▶ **DESCRIPTION OF THE TASK**
From the entries below, write out exactly the lines between the line holding "ATOM 110 N N" and the line holding "ATOM 134 O O", inclusive, excluding any pictures.
═════ DATASET EXTRACT
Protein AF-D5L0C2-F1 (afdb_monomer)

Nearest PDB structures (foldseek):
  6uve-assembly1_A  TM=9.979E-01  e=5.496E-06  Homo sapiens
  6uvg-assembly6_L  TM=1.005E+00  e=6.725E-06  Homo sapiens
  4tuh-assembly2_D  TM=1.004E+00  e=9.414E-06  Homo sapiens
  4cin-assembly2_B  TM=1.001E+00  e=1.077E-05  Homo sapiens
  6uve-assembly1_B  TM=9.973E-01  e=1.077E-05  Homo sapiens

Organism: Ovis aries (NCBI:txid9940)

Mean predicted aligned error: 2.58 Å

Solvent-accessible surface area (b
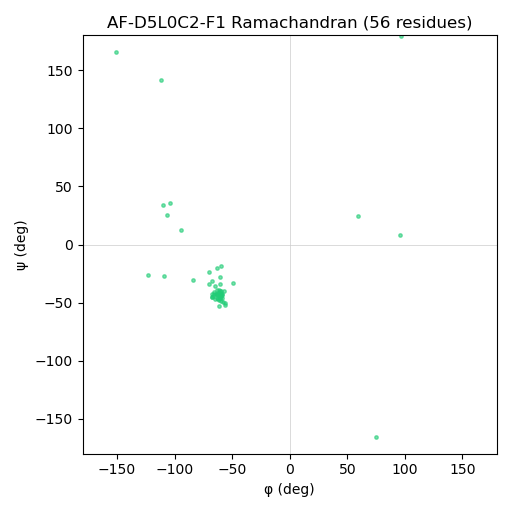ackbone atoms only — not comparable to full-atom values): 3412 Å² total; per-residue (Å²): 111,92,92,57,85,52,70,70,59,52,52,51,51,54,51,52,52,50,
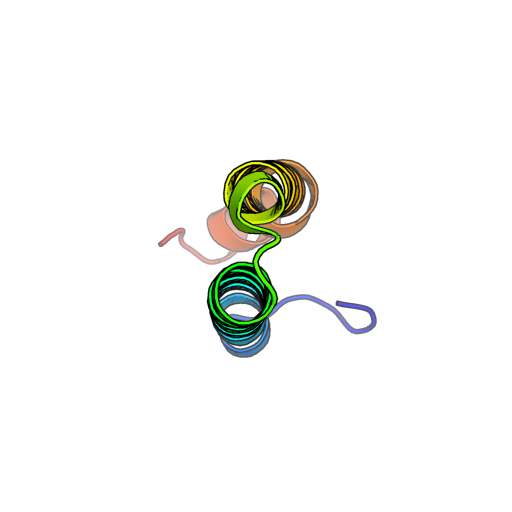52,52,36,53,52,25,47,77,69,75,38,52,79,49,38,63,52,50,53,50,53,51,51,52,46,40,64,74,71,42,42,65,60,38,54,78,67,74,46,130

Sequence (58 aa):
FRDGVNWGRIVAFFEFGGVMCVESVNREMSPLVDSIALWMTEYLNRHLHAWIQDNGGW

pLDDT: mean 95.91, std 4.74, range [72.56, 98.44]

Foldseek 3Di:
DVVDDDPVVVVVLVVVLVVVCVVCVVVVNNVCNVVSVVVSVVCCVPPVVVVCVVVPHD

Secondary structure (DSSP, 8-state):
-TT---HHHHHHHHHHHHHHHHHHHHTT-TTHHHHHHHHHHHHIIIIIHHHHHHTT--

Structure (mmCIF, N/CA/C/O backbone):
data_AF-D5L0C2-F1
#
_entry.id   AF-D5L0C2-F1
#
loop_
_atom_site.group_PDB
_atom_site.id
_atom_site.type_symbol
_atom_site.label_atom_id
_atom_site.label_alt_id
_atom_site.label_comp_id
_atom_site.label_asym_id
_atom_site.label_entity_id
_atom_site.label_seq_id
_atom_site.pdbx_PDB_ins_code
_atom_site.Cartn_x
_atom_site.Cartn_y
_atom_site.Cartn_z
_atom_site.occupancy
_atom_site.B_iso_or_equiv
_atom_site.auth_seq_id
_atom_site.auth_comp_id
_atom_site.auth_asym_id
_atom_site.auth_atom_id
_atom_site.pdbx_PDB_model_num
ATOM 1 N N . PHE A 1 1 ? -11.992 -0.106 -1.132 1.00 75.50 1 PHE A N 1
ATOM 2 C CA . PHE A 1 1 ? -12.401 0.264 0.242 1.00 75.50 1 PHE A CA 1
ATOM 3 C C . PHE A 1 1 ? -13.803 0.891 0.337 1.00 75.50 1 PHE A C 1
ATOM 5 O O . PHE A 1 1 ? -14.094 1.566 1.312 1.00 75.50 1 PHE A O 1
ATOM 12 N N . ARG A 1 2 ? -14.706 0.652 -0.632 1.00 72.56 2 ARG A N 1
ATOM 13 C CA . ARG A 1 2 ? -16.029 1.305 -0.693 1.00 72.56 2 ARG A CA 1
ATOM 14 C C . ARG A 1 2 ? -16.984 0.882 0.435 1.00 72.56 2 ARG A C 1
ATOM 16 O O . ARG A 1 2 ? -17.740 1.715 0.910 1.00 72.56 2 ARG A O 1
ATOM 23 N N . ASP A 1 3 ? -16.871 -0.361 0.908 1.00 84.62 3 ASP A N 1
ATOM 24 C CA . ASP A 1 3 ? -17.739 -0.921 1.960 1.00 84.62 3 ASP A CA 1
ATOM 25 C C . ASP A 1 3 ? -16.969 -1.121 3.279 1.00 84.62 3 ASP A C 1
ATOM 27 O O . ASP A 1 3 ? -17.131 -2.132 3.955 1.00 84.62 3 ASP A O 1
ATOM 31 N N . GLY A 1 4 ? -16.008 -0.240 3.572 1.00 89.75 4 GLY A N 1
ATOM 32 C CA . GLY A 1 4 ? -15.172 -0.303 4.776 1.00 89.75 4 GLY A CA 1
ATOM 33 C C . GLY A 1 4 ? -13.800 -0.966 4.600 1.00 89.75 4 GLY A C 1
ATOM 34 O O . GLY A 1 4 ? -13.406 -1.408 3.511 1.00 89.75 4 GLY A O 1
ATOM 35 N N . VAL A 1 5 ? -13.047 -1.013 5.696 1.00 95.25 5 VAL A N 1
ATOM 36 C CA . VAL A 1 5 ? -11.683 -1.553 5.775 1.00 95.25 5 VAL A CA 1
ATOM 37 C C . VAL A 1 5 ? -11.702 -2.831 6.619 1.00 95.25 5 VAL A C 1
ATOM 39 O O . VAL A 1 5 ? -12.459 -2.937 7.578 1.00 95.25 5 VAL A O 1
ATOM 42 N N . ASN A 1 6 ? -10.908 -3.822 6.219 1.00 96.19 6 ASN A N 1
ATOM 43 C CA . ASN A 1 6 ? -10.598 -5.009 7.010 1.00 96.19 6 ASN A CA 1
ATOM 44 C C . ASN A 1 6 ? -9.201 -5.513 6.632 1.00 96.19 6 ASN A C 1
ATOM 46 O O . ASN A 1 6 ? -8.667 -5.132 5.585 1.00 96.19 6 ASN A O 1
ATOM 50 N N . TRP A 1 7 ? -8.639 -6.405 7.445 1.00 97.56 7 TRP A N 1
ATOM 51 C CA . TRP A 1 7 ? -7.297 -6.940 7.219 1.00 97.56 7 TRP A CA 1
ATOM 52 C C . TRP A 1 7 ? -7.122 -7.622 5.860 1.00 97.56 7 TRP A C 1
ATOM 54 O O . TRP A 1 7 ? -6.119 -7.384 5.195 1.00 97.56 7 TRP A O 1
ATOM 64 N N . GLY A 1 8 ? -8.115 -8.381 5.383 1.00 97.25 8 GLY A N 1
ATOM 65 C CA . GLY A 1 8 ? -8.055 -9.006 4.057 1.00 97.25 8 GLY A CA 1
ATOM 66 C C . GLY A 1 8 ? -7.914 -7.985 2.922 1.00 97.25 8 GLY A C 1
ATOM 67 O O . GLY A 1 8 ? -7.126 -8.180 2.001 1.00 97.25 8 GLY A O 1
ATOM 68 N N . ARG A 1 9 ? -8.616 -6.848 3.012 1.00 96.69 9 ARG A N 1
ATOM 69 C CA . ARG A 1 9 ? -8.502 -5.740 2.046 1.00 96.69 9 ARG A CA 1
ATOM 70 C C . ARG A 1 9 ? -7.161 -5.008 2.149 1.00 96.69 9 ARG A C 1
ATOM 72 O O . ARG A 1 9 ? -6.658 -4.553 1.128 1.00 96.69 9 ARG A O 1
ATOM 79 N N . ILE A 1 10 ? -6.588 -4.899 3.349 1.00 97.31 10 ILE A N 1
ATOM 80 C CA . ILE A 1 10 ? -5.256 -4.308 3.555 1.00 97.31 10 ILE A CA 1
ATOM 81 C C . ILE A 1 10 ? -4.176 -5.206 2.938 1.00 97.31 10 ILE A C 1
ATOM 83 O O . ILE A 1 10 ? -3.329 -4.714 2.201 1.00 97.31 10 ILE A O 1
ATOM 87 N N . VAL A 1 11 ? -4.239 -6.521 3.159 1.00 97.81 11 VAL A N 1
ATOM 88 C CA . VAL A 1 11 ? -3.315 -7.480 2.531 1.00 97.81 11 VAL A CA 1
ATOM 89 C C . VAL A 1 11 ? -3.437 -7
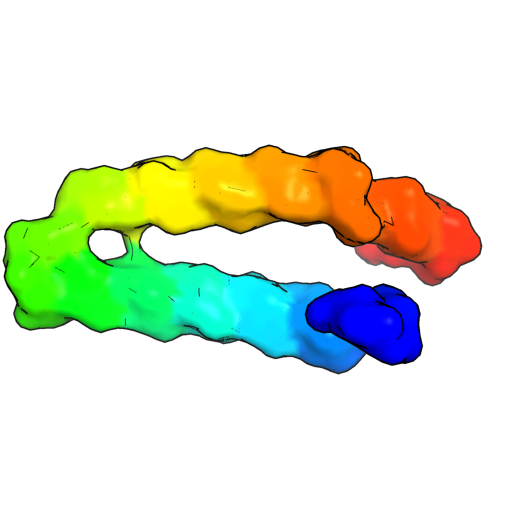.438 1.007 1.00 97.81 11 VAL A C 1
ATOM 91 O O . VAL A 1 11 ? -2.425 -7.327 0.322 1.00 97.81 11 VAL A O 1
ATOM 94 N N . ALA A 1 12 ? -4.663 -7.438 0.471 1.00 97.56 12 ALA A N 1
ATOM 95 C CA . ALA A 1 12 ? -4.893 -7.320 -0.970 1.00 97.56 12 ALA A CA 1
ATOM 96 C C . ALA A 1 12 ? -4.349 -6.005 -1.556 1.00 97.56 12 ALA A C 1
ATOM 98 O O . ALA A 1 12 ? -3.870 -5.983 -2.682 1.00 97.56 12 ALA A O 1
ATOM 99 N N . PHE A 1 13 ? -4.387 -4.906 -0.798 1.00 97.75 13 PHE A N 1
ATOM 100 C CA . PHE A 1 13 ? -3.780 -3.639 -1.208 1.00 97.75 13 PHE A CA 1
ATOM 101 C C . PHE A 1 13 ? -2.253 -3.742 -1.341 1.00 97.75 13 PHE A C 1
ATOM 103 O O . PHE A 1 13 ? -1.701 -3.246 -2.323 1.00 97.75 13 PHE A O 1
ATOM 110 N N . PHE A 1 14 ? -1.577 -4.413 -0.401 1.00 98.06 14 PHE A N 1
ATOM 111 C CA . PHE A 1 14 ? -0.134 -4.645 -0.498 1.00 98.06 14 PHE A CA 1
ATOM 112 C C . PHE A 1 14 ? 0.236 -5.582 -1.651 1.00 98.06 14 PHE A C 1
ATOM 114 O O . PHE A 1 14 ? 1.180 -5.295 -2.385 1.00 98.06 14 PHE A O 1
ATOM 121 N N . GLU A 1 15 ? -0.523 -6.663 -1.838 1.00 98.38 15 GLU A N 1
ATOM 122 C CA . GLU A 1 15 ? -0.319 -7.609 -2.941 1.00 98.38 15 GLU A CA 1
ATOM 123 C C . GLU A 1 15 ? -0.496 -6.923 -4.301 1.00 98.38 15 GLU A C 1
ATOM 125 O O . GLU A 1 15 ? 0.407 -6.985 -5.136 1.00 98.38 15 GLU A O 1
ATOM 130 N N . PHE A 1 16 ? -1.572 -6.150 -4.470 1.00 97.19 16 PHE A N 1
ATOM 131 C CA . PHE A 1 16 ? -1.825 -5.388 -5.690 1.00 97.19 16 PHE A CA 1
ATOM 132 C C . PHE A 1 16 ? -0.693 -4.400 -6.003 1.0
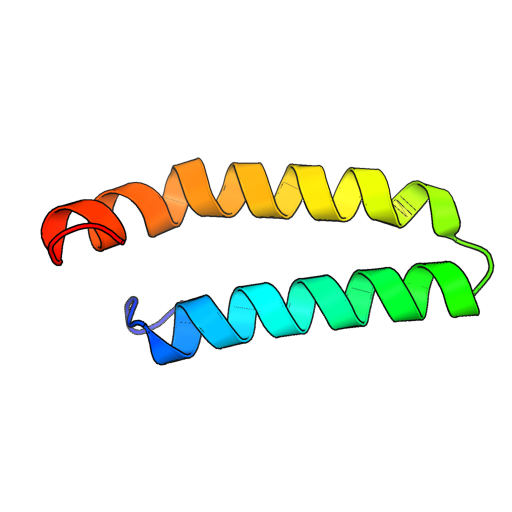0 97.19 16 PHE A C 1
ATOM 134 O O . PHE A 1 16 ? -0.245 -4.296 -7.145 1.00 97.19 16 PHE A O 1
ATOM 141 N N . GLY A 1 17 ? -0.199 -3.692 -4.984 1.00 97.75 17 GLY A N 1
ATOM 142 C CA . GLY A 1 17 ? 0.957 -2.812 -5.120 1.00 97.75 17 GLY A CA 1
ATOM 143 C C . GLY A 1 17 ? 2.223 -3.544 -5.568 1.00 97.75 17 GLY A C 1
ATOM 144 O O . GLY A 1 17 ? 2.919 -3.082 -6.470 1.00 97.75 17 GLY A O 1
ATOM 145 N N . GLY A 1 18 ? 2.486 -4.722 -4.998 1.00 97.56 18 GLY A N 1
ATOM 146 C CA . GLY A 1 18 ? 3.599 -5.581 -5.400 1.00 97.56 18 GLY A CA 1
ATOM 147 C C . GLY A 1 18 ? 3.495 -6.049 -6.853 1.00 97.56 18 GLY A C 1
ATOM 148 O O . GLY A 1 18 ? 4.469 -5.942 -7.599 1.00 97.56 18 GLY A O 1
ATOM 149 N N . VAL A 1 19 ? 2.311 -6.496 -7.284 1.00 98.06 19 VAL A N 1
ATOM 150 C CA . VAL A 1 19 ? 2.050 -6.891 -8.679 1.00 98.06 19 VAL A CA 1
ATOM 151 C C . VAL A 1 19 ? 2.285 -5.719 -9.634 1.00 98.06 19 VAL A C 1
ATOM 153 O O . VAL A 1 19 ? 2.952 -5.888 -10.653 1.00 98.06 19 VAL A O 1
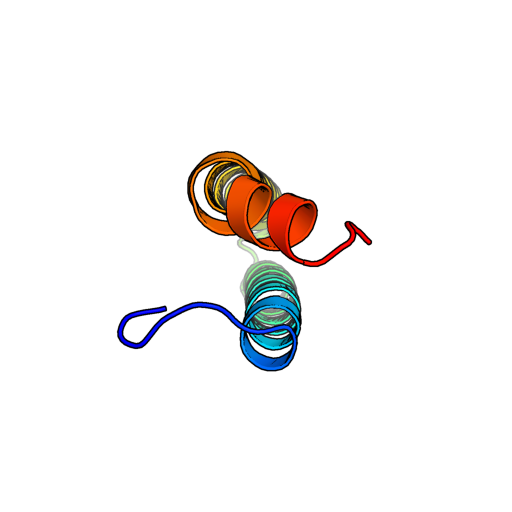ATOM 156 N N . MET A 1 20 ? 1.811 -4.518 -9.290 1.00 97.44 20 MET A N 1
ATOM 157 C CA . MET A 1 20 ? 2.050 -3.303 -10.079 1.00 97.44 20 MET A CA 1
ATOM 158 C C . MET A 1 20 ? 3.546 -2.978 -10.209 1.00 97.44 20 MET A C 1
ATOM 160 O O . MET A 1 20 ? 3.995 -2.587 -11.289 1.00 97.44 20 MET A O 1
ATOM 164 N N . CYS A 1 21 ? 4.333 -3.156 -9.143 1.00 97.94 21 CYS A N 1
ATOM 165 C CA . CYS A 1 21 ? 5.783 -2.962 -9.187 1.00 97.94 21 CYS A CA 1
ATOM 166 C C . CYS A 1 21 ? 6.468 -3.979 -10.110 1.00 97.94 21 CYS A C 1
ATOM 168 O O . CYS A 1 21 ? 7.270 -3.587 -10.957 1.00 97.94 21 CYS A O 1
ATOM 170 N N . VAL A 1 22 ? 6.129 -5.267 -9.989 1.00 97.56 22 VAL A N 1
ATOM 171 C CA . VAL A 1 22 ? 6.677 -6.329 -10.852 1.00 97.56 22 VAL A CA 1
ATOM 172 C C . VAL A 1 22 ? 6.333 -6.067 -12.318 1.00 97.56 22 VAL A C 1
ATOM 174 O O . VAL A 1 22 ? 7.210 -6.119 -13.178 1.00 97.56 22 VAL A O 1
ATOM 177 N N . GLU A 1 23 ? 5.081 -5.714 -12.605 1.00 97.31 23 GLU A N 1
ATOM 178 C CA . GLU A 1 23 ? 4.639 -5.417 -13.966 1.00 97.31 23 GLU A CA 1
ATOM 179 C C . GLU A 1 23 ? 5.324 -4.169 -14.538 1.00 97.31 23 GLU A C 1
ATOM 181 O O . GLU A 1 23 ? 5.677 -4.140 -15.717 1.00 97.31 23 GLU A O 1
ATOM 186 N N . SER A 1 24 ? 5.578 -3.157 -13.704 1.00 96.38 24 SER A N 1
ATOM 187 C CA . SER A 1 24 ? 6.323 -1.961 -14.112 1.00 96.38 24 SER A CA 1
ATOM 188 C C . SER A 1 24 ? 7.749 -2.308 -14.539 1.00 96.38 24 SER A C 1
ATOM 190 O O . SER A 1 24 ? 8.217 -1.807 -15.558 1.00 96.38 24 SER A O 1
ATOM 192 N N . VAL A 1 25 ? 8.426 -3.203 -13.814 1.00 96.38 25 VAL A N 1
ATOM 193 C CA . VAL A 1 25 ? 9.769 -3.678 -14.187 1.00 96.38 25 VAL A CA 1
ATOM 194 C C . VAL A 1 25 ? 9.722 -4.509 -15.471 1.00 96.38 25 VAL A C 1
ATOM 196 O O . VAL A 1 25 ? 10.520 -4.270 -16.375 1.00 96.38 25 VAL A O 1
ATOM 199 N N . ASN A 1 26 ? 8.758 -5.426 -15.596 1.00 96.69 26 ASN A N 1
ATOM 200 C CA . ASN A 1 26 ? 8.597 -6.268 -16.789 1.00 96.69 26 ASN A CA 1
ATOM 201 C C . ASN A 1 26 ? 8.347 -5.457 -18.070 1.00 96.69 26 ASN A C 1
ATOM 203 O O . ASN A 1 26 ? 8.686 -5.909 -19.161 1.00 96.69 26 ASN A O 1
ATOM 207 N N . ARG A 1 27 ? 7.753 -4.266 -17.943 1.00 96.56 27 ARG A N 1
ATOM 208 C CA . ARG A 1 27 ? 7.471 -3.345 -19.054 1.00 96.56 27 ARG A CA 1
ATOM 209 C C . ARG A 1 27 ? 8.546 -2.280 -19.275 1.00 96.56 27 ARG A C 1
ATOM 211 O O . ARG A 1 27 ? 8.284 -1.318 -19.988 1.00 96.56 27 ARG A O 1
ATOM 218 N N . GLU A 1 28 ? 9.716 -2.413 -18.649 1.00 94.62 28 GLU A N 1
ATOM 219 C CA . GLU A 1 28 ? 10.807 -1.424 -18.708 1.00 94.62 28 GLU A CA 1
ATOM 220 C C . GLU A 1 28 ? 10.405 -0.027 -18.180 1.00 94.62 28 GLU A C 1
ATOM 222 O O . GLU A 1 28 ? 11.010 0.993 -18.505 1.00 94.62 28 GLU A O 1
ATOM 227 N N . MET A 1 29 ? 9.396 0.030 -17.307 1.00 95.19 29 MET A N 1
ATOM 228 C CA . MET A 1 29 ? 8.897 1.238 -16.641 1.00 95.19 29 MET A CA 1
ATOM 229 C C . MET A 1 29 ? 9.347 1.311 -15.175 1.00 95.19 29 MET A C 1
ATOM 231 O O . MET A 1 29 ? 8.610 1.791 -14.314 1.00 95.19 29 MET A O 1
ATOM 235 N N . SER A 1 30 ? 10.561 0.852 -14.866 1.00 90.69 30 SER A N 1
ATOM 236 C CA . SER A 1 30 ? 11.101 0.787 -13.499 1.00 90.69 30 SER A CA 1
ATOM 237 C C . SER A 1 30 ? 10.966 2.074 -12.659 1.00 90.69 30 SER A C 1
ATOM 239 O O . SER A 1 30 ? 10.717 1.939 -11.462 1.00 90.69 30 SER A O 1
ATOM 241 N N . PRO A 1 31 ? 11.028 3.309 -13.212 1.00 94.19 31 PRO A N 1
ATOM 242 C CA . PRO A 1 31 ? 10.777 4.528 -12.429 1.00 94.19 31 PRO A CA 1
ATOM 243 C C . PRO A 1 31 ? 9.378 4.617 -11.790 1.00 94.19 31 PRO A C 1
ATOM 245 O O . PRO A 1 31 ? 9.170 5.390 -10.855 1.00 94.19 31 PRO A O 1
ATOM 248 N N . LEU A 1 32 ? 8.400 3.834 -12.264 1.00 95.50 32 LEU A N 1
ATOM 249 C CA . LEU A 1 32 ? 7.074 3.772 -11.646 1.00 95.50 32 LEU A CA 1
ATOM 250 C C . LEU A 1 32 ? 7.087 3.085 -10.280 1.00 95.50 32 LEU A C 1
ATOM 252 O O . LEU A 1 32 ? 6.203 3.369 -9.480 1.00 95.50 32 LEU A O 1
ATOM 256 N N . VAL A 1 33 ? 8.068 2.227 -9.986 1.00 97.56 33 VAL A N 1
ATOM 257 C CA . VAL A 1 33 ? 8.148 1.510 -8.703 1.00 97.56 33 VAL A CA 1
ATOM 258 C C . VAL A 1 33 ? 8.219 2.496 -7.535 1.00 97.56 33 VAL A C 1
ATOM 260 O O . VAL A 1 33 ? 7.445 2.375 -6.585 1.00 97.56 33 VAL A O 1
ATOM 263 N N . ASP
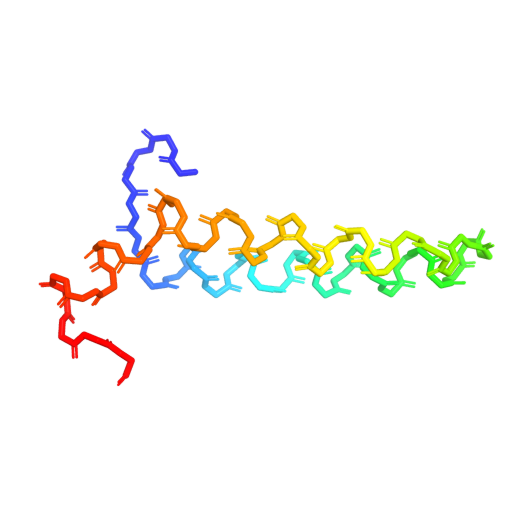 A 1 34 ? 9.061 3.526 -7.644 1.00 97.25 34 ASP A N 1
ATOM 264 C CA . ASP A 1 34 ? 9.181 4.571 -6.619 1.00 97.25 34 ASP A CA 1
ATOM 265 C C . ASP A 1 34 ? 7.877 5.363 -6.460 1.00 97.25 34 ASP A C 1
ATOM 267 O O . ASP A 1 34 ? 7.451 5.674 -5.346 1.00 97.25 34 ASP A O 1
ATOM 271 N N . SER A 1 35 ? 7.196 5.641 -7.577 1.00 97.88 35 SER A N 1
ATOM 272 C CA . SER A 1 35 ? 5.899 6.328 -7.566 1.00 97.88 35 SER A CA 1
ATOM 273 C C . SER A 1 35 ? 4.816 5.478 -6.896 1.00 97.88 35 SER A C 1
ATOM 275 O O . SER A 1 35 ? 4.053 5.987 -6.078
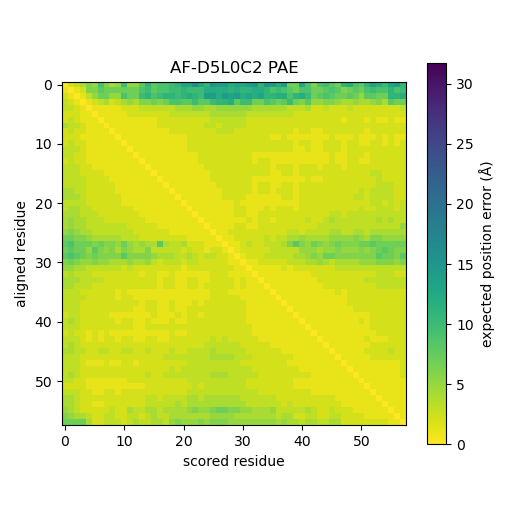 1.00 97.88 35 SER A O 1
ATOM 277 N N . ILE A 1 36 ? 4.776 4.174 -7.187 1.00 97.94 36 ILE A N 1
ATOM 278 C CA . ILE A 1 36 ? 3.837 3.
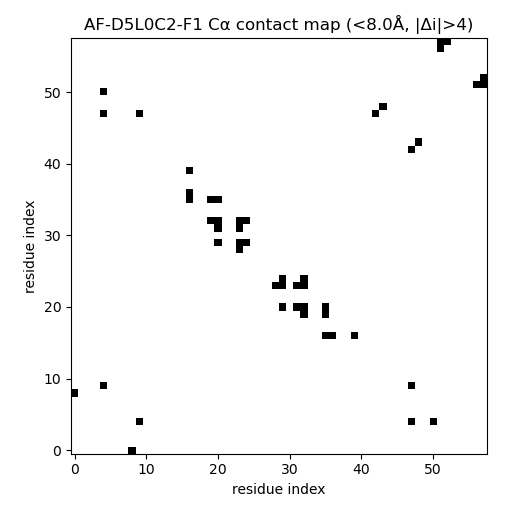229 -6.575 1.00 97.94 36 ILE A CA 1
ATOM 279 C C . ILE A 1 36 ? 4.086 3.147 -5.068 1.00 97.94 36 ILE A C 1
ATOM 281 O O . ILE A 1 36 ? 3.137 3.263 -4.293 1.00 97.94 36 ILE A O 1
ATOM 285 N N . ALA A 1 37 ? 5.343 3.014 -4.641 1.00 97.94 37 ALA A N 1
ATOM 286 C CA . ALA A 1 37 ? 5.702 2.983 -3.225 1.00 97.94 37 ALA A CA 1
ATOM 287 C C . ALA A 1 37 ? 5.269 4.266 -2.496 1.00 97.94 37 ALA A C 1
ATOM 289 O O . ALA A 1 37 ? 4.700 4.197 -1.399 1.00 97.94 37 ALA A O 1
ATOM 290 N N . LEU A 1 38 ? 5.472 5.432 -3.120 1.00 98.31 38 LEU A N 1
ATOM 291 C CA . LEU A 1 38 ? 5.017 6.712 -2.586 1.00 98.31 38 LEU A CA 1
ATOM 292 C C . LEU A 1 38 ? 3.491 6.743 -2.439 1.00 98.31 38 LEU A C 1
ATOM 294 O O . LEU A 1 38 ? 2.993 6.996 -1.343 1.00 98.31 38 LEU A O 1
══════════
▶ **EXERCISE OUTPUT**
ATOM 110 N N . PHE A 1 14 ? -1.577 -4.413 -0.401 1.00 98.06 14 PHE A N 1
ATOM 111 C CA . PHE A 1 14 ? -0.134 -4.645 -0.498 1.00 98.06 14 PHE A CA 1
ATOM 112 C C . PHE A 1 14 ? 0.236 -5.582 -1.651 1.00 98.06 14 PHE A C 1
ATOM 114 O O . PHE A 1 14 ? 1.180 -5.295 -2.385 1.00 98.06 14 PHE A O 1
ATOM 121 N N . GLU A 1 15 ? -0.523 -6.663 -1.838 1.00 98.38 15 GLU A N 1
ATOM 122 C CA . GLU A 1 15 ? -0.319 -7.609 -2.941 1.00 98.38 15 GLU A CA 1
ATOM 123 C C . GLU A 1 15 ? -0.496 -6.923 -4.301 1.00 98.38 15 GLU A C 1
ATOM 125 O O . GLU A 1 15 ? 0.407 -6.985 -5.136 1.00 98.38 15 GLU A O 1
ATOM 130 N N . PHE A 1 16 ? -1.572 -6.150 -4.470 1.00 97.19 16 PHE A N 1
ATOM 131 C CA . PHE A 1 16 ? -1.825 -5.388 -5.690 1.00 97.19 16 PHE A CA 1
ATOM 132 C C . PHE A 1 16 ? -0.693 -4.400 -6.003 1.0
0 97.19 16 PHE A C 1
ATOM 134 O O . PHE A 1 16 ? -0.245 -4.296 -7.145 1.00 97.19 16 PHE A O 1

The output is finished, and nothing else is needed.